=== Records for this task ===

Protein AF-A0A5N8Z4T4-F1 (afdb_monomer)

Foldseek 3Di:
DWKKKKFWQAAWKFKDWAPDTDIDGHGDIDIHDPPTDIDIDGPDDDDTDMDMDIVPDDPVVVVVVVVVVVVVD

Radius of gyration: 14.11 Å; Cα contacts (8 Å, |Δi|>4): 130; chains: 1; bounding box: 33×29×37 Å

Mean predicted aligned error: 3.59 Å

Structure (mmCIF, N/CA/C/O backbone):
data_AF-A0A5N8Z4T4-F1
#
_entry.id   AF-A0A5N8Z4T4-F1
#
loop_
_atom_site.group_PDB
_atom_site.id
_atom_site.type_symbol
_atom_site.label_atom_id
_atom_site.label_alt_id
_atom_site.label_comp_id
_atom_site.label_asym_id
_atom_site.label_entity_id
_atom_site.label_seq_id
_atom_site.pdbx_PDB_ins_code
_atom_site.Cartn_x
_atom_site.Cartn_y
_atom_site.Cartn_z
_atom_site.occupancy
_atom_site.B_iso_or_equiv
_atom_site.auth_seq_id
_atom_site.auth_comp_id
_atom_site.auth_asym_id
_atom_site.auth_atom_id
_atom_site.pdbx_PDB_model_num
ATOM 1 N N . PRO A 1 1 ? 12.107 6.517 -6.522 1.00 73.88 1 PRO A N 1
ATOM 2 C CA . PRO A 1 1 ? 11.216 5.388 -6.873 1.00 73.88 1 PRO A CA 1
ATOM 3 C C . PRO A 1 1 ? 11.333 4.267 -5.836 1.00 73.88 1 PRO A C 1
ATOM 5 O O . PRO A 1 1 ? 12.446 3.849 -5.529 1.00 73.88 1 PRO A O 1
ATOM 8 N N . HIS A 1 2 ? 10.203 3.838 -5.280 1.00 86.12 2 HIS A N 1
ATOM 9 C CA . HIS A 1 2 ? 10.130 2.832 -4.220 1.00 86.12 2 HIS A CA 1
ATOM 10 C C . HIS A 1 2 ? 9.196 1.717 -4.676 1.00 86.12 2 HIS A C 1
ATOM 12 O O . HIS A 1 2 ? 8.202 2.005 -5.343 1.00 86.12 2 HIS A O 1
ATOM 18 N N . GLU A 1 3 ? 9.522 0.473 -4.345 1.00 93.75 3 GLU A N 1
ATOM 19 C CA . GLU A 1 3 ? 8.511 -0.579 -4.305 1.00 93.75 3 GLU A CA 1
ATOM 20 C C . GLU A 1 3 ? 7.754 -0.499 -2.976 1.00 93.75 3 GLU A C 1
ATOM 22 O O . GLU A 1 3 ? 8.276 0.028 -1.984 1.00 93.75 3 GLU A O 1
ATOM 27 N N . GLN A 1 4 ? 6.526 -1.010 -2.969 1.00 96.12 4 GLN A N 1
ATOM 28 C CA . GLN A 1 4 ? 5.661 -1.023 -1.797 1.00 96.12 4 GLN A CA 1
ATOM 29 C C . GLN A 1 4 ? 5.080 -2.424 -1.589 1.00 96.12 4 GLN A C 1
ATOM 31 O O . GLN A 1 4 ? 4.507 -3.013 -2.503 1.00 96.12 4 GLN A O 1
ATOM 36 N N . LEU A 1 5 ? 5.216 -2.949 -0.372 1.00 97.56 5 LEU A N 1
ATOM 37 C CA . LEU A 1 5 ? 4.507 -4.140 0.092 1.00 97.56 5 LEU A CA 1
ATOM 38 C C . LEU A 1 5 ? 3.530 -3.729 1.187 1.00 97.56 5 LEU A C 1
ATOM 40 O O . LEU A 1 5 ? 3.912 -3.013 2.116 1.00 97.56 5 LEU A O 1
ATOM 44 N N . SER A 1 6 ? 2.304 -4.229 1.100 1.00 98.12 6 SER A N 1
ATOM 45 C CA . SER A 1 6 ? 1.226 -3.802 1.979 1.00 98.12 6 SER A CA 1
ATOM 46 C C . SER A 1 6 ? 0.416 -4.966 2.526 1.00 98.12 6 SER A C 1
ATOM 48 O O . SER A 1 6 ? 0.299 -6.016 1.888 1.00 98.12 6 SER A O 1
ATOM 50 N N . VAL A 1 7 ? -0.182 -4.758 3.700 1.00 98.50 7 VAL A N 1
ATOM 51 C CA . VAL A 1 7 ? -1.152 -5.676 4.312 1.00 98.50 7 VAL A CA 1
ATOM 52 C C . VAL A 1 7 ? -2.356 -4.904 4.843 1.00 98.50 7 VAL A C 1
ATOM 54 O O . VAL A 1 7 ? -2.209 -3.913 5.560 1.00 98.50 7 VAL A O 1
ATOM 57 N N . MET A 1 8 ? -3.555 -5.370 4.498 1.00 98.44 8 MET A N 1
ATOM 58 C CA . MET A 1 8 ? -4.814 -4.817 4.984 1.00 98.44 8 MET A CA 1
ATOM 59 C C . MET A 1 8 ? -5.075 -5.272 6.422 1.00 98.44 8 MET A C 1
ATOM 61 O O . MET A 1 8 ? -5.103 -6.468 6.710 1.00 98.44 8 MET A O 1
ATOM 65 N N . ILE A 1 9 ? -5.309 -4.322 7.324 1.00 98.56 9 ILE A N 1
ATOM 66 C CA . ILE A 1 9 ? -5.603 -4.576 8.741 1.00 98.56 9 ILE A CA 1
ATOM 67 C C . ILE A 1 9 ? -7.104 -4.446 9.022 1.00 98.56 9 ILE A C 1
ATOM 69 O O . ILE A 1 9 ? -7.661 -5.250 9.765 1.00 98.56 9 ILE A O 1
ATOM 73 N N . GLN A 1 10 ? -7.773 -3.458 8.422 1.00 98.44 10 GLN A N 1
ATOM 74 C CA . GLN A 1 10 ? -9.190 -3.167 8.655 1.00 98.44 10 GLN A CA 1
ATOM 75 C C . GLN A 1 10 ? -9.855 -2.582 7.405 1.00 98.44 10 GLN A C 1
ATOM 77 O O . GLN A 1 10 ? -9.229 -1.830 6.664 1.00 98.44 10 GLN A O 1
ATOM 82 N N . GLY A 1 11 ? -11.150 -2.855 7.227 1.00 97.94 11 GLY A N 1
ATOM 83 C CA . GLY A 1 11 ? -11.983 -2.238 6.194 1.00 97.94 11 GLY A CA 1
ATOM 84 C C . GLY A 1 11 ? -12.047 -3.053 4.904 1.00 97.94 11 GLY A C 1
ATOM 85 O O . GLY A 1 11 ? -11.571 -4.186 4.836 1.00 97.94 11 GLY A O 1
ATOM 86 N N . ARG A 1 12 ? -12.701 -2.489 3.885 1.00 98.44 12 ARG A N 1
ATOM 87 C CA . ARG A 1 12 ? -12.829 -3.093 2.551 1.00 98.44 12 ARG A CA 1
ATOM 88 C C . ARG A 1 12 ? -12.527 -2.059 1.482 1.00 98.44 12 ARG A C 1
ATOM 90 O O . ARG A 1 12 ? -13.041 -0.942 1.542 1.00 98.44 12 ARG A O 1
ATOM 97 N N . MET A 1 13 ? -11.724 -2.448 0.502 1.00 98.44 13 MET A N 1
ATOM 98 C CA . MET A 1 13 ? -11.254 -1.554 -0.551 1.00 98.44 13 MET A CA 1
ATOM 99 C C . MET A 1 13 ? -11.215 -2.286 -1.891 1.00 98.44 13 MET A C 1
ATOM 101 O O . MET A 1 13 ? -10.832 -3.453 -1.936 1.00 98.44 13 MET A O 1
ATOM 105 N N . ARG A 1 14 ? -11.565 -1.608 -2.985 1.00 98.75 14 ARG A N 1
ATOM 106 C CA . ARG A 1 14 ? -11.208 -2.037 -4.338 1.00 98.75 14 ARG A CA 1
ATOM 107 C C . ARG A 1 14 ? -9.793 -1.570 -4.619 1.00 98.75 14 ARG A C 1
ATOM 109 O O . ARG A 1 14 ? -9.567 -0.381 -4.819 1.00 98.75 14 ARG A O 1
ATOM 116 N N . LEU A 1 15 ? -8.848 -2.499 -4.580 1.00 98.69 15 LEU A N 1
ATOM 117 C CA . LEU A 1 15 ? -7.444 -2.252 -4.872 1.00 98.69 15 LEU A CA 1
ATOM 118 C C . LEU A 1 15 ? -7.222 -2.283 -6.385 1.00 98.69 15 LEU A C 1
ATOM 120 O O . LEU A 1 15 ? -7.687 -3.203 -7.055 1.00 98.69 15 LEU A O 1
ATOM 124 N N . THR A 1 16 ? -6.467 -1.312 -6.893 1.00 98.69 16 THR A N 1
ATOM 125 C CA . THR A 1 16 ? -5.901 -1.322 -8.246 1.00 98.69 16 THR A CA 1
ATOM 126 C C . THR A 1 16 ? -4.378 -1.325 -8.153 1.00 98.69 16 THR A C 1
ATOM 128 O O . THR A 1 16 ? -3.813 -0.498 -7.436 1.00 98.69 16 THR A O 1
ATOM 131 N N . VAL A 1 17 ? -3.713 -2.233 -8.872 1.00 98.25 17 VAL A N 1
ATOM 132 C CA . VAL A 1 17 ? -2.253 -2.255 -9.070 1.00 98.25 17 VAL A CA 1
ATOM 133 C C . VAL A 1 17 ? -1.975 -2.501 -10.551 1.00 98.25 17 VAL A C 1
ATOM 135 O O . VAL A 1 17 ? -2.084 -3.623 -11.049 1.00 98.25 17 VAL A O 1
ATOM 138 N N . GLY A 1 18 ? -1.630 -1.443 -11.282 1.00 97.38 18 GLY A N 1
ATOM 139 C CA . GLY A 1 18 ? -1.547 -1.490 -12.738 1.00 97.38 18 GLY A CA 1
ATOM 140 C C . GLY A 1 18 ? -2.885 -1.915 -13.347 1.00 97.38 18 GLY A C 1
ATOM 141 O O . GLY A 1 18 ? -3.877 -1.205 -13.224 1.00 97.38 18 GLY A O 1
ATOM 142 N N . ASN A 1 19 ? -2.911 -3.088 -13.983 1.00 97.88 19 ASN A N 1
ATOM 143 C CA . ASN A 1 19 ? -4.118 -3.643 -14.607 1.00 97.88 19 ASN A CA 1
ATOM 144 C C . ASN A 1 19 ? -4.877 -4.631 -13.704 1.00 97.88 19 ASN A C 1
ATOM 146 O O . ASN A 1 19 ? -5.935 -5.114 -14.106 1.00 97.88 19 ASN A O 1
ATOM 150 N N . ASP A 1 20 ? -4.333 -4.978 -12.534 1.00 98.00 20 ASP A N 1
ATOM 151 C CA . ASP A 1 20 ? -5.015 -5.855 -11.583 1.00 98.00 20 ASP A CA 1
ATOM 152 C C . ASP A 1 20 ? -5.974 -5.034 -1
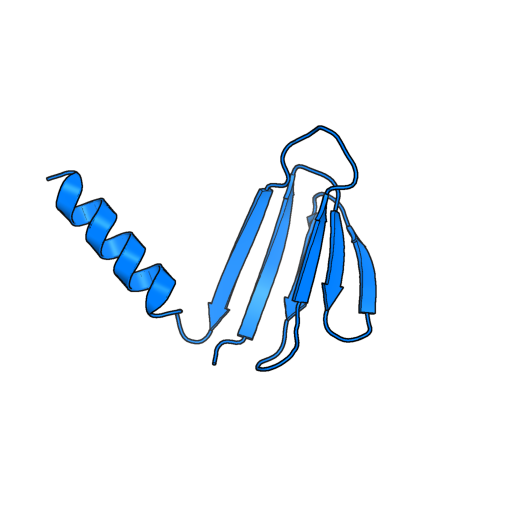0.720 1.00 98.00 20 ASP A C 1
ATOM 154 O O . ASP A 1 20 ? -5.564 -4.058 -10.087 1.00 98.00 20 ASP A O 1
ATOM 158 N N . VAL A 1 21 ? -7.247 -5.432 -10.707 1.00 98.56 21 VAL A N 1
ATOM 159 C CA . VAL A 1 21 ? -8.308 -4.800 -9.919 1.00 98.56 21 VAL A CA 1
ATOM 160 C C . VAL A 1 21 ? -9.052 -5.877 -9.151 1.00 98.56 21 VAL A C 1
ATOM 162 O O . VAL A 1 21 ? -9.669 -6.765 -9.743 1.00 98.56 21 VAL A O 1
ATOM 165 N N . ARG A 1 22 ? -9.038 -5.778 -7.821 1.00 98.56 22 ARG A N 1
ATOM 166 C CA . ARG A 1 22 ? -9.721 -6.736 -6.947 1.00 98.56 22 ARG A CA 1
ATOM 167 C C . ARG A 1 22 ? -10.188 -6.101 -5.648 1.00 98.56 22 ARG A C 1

===
=== Records for this task ===

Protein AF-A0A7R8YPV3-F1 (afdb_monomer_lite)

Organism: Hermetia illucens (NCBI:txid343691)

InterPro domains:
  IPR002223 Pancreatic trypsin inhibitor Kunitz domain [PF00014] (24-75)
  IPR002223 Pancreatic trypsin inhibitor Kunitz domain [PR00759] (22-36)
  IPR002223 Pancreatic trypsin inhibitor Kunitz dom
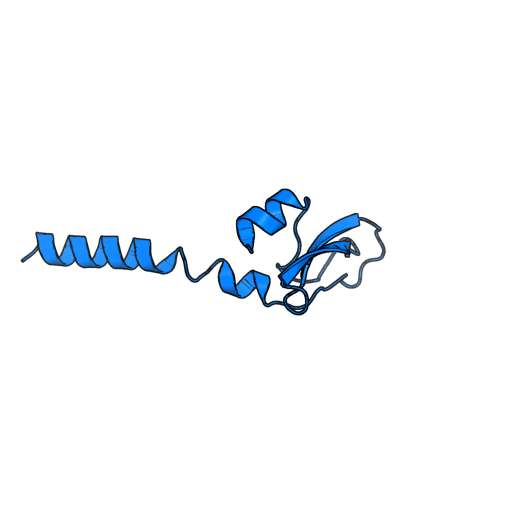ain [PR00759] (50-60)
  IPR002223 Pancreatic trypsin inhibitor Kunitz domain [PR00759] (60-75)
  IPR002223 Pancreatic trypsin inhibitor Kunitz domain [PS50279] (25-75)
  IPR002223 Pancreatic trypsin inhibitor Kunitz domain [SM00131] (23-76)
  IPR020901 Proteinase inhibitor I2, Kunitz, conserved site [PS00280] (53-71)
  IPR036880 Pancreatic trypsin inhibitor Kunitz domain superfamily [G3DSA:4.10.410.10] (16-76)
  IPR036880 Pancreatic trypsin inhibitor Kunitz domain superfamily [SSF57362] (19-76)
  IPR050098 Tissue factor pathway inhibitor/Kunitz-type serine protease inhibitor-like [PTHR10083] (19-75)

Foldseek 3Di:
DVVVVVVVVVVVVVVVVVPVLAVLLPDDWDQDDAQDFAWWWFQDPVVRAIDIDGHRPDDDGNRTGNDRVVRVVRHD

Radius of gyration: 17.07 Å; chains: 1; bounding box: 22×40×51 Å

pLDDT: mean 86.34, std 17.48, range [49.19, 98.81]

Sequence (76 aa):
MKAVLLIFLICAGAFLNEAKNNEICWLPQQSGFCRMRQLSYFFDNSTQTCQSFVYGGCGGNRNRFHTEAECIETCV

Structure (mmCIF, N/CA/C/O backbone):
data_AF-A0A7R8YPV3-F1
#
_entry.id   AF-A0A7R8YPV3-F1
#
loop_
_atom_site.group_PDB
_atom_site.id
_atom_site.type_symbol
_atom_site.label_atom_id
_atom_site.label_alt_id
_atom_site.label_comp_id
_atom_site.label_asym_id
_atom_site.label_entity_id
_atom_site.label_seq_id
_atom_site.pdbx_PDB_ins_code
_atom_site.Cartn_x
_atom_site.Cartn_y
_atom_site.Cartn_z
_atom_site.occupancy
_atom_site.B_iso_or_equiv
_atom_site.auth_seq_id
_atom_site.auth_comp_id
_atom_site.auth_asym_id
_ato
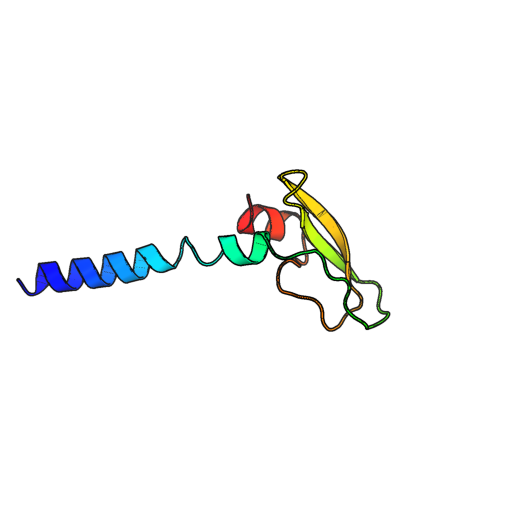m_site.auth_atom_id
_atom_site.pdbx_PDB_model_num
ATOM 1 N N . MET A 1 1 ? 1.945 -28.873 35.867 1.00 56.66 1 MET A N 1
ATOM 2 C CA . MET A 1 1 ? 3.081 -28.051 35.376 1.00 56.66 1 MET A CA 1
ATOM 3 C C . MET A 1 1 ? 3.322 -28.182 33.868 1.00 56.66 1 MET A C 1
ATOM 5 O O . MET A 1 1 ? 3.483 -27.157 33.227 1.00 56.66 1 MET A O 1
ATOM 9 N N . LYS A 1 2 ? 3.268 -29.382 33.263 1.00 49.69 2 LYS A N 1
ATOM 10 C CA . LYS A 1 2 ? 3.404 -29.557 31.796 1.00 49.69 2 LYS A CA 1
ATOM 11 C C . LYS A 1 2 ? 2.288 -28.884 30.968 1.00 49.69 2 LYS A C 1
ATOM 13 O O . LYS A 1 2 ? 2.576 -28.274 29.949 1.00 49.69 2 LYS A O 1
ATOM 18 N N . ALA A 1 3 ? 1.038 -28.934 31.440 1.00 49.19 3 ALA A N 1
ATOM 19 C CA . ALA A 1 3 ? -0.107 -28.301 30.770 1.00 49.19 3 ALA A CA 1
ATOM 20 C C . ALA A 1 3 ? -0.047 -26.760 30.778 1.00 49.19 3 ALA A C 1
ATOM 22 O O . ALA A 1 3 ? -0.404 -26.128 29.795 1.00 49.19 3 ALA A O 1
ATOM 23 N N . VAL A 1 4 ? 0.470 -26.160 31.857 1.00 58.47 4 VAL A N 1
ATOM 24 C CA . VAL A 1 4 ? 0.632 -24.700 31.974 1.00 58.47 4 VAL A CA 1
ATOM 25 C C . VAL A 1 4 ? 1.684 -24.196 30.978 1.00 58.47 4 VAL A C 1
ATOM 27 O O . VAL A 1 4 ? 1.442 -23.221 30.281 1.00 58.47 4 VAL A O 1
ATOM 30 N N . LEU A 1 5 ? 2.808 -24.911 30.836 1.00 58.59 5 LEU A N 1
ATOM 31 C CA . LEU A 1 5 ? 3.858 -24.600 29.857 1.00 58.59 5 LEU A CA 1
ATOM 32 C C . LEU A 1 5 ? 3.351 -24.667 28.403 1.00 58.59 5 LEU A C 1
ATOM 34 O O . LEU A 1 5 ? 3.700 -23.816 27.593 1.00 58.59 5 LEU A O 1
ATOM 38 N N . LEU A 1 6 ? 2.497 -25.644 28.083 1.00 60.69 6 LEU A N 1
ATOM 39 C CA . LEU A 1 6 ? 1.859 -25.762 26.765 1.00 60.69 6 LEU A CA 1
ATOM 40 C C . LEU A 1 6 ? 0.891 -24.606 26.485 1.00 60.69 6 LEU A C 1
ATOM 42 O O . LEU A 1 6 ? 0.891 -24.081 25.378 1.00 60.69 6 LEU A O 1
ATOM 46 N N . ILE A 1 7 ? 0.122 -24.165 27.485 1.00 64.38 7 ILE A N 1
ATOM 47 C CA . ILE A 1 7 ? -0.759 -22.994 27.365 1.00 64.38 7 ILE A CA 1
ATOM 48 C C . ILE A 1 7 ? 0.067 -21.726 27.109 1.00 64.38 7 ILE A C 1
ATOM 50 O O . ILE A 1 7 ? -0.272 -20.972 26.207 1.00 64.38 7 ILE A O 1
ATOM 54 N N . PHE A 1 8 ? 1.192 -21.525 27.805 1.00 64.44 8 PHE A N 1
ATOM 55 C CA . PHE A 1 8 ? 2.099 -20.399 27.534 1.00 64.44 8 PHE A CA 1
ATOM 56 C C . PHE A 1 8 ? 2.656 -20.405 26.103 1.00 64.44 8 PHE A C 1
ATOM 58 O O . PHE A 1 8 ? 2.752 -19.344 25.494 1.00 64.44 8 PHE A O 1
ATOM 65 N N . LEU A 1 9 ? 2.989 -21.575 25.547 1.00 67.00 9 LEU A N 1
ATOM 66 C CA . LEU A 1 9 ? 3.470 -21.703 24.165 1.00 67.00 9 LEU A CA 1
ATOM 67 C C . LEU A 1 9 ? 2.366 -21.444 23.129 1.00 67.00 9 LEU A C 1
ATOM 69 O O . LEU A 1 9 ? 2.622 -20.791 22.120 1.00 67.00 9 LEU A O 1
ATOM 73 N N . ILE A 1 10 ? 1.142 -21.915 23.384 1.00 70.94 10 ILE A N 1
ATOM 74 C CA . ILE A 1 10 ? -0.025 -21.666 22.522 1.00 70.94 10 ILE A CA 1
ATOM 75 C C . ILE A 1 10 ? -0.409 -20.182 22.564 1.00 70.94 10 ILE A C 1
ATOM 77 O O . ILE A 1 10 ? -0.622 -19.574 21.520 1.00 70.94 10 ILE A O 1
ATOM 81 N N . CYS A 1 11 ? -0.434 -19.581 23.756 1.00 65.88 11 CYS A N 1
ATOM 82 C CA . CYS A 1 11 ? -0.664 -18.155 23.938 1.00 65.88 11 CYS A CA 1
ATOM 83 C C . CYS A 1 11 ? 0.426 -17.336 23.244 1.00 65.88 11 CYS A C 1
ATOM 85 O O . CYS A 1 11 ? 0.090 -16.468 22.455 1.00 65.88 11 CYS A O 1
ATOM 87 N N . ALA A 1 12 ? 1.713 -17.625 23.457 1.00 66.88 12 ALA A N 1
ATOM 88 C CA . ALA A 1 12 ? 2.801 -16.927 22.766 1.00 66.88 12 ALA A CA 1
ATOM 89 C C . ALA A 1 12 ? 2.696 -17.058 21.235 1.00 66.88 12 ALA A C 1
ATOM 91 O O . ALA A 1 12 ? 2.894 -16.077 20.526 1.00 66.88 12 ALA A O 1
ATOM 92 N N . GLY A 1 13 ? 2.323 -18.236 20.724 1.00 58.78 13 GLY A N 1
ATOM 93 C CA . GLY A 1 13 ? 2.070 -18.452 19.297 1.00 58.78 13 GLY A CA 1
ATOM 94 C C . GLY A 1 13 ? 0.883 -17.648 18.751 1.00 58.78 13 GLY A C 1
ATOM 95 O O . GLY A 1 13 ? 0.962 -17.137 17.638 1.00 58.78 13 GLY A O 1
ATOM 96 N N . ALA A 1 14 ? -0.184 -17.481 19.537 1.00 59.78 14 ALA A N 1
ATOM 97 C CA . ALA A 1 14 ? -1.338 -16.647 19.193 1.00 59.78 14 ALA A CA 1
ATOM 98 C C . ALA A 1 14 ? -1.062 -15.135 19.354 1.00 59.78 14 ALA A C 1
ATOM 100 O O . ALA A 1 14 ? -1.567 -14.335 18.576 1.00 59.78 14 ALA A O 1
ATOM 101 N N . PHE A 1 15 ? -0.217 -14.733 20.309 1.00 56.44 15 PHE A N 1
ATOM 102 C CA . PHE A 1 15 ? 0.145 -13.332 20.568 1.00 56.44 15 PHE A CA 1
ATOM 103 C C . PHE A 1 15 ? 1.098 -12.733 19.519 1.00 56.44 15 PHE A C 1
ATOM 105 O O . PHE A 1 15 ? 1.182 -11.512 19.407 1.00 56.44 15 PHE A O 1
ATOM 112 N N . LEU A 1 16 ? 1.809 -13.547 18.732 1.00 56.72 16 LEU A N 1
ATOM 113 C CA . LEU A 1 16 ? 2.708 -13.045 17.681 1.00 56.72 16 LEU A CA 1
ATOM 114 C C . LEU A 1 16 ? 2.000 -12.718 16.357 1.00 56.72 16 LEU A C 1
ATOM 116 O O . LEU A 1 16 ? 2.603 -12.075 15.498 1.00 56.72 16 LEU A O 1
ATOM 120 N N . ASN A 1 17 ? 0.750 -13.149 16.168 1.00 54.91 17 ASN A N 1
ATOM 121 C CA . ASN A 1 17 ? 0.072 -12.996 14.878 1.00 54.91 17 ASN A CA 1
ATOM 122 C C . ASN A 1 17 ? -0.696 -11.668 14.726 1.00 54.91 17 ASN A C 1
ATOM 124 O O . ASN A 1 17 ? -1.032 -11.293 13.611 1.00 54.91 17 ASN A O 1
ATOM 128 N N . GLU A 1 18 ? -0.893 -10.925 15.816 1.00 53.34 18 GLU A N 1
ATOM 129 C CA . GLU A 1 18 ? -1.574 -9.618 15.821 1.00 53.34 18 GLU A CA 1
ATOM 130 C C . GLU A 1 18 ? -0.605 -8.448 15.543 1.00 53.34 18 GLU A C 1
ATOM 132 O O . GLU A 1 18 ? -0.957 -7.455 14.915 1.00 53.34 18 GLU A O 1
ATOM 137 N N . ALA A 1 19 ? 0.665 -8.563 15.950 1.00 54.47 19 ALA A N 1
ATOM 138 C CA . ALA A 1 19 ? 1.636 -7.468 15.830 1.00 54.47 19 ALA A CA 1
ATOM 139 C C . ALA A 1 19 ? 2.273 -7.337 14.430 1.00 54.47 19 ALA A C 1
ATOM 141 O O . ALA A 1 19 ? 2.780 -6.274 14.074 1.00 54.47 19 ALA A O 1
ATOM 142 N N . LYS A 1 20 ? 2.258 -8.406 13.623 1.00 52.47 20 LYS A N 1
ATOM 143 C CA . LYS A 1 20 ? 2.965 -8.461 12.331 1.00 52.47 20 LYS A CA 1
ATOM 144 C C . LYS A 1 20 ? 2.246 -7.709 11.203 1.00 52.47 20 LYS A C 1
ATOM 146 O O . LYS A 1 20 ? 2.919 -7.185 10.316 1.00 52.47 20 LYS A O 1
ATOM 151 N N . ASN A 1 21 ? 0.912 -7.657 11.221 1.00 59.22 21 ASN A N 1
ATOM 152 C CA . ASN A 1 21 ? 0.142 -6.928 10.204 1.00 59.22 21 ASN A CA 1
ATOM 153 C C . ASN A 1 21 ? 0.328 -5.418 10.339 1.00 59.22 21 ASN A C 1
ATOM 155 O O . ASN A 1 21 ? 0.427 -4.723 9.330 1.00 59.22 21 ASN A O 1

===

> **What is required**
There is a line with "IPR002223 Pancreatic trypsin inhibitor Kunitz domain [PS50279]" and a line with "superfamily [SSF57362] (19-76)" above. Copy exactly those two lines and all lines between them, with nothing else.

> **Task output**
  IPR002223 Pancreatic trypsin inhibitor Kunitz domain [PS50279] (25-75)
  IPR002223 Pancreatic trypsin inhibitor Kunitz domain [SM00131] (23-76)
  IPR020901 Proteinase inhibitor I2, Kunitz, conserved site [PS00280] (53-71)
  IPR036880 Pancreatic trypsin inhibitor Kunitz domain superfamily [G3DSA:4.10.410.10] (16-76)
  IPR036880 Pancreatic trypsin inhibitor Kunitz domain superfamily [SSF57362] (19-76)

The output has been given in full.